*** Opening of Source data ***

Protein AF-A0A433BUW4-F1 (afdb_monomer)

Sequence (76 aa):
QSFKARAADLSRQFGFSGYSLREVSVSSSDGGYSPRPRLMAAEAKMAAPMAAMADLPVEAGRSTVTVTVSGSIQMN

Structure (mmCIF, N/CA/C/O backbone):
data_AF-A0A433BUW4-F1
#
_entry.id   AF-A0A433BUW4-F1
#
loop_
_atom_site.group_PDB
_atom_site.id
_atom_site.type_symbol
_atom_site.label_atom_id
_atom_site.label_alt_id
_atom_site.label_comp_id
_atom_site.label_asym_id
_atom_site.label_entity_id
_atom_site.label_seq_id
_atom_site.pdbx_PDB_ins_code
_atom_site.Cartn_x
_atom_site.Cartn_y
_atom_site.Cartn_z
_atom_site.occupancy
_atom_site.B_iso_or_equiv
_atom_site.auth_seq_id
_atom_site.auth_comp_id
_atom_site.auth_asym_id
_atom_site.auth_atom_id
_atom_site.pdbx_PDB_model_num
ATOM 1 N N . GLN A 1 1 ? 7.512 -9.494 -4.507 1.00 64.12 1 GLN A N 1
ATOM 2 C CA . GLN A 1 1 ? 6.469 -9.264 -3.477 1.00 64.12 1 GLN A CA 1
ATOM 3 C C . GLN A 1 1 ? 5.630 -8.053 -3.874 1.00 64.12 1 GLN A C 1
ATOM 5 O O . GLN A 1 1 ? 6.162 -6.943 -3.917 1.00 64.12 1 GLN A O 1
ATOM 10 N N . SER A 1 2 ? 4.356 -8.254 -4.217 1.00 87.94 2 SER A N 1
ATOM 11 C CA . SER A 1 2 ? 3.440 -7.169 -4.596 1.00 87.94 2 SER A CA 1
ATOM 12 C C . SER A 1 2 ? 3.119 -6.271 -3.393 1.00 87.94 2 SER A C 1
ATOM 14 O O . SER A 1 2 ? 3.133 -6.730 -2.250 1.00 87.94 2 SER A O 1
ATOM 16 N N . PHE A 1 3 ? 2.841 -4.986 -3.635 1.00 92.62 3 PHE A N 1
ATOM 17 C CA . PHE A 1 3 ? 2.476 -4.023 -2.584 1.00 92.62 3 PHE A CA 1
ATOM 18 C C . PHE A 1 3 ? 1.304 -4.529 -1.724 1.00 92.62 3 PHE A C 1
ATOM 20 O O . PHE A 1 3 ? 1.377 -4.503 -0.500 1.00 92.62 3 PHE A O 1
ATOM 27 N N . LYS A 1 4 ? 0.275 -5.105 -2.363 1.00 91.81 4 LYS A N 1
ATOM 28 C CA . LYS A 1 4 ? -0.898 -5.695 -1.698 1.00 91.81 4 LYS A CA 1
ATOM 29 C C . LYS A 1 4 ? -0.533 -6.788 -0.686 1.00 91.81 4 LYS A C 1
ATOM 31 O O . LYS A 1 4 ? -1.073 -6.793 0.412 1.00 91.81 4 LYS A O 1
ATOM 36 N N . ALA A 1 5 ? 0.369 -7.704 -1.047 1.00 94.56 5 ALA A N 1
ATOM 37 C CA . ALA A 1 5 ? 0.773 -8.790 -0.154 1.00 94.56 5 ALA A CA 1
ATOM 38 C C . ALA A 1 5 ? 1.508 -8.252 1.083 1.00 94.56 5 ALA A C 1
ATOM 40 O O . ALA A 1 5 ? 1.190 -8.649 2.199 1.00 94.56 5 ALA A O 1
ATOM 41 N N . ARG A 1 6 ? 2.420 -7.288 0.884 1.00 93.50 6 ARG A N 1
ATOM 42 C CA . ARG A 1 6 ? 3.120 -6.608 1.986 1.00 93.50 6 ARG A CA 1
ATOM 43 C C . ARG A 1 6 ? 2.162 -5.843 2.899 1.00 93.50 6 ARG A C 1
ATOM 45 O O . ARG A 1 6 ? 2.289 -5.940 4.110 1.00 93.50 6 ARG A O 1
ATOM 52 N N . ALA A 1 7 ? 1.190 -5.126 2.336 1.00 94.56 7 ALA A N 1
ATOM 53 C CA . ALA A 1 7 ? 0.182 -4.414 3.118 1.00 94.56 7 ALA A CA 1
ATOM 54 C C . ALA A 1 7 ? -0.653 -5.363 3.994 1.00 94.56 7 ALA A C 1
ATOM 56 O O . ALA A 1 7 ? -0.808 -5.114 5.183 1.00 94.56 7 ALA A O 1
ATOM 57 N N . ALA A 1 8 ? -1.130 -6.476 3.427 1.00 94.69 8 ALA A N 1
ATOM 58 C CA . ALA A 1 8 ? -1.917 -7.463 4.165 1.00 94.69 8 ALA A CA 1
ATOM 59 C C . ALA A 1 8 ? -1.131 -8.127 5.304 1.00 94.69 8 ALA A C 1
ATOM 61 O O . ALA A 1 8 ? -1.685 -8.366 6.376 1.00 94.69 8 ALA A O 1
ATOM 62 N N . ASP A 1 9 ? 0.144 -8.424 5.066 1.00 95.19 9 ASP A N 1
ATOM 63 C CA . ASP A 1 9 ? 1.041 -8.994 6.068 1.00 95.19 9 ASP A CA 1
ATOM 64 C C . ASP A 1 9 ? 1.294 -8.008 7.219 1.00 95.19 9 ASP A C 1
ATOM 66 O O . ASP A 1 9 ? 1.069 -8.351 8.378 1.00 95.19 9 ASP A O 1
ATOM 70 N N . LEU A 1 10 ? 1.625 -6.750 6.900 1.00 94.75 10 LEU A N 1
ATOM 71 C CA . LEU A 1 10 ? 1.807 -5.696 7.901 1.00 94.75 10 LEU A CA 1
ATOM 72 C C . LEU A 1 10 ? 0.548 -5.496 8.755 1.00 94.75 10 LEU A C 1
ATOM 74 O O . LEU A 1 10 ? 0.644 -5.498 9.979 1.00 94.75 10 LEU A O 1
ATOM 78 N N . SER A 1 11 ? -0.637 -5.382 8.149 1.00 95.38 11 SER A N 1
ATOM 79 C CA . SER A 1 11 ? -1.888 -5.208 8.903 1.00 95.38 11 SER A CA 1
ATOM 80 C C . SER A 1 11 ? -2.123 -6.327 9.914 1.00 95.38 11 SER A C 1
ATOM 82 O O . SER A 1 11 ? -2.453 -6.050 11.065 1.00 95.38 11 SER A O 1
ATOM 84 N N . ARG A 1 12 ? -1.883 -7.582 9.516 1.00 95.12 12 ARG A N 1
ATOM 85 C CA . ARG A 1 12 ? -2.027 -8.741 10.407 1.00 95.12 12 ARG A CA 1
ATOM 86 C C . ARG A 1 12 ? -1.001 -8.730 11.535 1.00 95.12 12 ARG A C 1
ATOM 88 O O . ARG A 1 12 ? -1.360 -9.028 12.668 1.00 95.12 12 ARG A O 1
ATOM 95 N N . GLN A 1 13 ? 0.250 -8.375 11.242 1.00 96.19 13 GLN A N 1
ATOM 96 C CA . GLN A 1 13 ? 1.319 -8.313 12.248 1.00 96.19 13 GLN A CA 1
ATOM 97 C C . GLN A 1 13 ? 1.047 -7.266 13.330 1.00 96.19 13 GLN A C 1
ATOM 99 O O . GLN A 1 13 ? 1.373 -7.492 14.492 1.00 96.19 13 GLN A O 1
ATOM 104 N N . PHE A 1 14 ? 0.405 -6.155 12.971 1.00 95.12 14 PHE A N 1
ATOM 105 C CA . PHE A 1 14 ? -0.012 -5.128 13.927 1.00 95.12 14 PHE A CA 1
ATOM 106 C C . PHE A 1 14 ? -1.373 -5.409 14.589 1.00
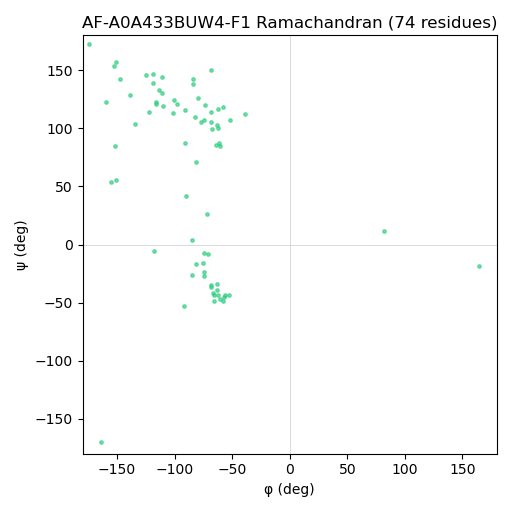 95.12 14 PHE A C 1
ATOM 108 O O . PHE A 1 14 ? -1.843 -4.591 15.375 1.00 95.12 14 PHE A O 1
ATOM 115 N N . GLY A 1 15 ? -2.002 -6.557 14.311 1.00 95.50 15 GLY A N 1
ATOM 116 C CA . GLY A 1 15 ? -3.259 -6.974 14.943 1.00 95.50 15 GLY A CA 1
ATOM 117 C C . GLY A 1 15 ? -4.523 -6.360 14.336 1.00 95.50 15 GLY A C 1
ATOM 118 O O . GLY A 1 15 ? -5.602 -6.499 14.909 1.00 95.50 15 GLY A O 1
ATOM 119 N N . PHE A 1 16 ? -4.418 -5.711 13.177 1.00 96.31 16 PHE A N 1
ATOM 120 C CA . PHE A 1 16 ? -5.570 -5.178 12.460 1.00 96.31 16 PHE A CA 1
ATOM 121 C C .
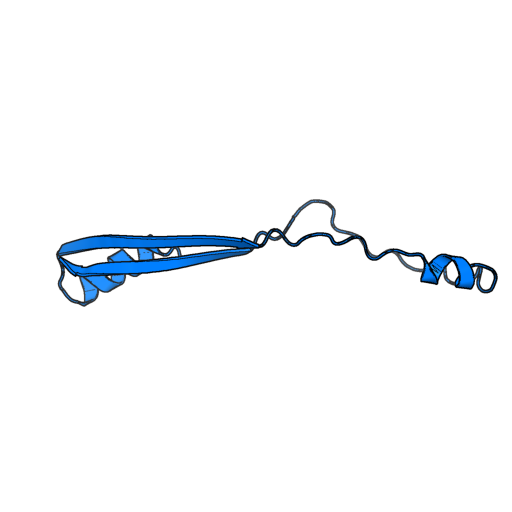 PHE A 1 16 ? -6.224 -6.253 11.591 1.00 96.31 16 PHE A C 1
ATOM 123 O O . PHE A 1 16 ? -5.557 -7.082 10.963 1.00 96.31 16 PHE A O 1
ATOM 130 N N . SER A 1 17 ? -7.554 -6.219 11.527 1.00 90.75 17 SER A N 1
ATOM 131 C CA . SER A 1 17 ? -8.336 -7.174 10.729 1.00 90.75 17 SER A CA 1
ATOM 132 C C . SER A 1 17 ? -8.245 -6.887 9.227 1.00 90.75 17 SER A C 1
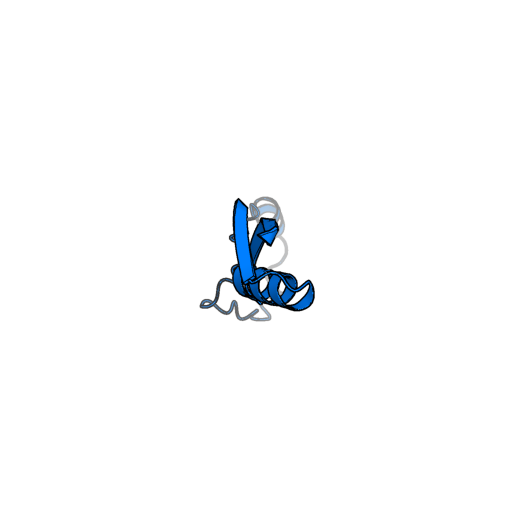
ATOM 134 O O . SER A 1 17 ? -8.414 -7.789 8.402 1.00 90.75 17 SER A O 1
ATOM 136 N N . GLY A 1 18 ? -7.932 -5.639 8.866 1.00 92.94 18 GLY A N 1
ATOM 137 C CA . GLY A 1 18 ? -7.799 -5.215 7.484 1.00 92.94 18 GLY A CA 1
ATOM 138 C C . GLY A 1 18 ? -7.069 -3.886 7.321 1.00 92.94 18 GLY A C 1
ATOM 139 O O . GLY A 1 18 ? -6.455 -3.341 8.237 1.00 92.94 18 GLY A O 1
ATOM 140 N N . TYR A 1 19 ? -7.121 -3.378 6.095 1.00 96.38 19 TYR A N 1
ATOM 141 C CA . TYR A 1 19 ? -6.591 -2.074 5.724 1.00 96.38 19 TYR A CA 1
ATOM 142 C C . TYR A 1 19 ? -7.385 -1.491 4.561 1.00 96.38 19 TYR A C 1
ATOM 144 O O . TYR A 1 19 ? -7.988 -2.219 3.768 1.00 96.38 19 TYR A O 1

*** Close of Source data ***

### Work to be completed
Starting at the line above that holds "ATOM 18 C C" and ending at the line that holds "ATOM 37 C CA", transcribe each line exactly and include no other lines.

### Response
ATOM 18 C C . PHE A 1 3 ? 1.304 -4.529 -1.724 1.00 92.62 3 PHE A C 1
ATOM 20 O O . PHE A 1 3 ? 1.377 -4.503 -0.500 1.00 92.62 3 PHE A O 1
ATOM 27 N N . LYS A 1 4 ? 0.275 -5.105 -2.363 1.00 91.81 4 LYS A N 1
ATOM 28 C CA . LYS A 1 4 ? -0.898 -5.695 -1.698 1.00 91.81 4 LYS A CA 1
ATOM 29 C C . LYS A 1 4 ? -0.533 -6.788 -0.686 1.00 91.81 4 LYS A C 1
ATOM 31 O O . LYS A 1 4 ? -1.073 -6.793 0.412 1.00 91.81 4 LYS A O 1
ATOM 36 N N . ALA A 1 5 ? 0.369 -7.704 -1.047 1.00 94.56 5 ALA A N 1
ATOM 37 C CA . ALA A 1 5 ? 0.773 -8.790 -0.154 1.00 94.56 5 ALA A CA 1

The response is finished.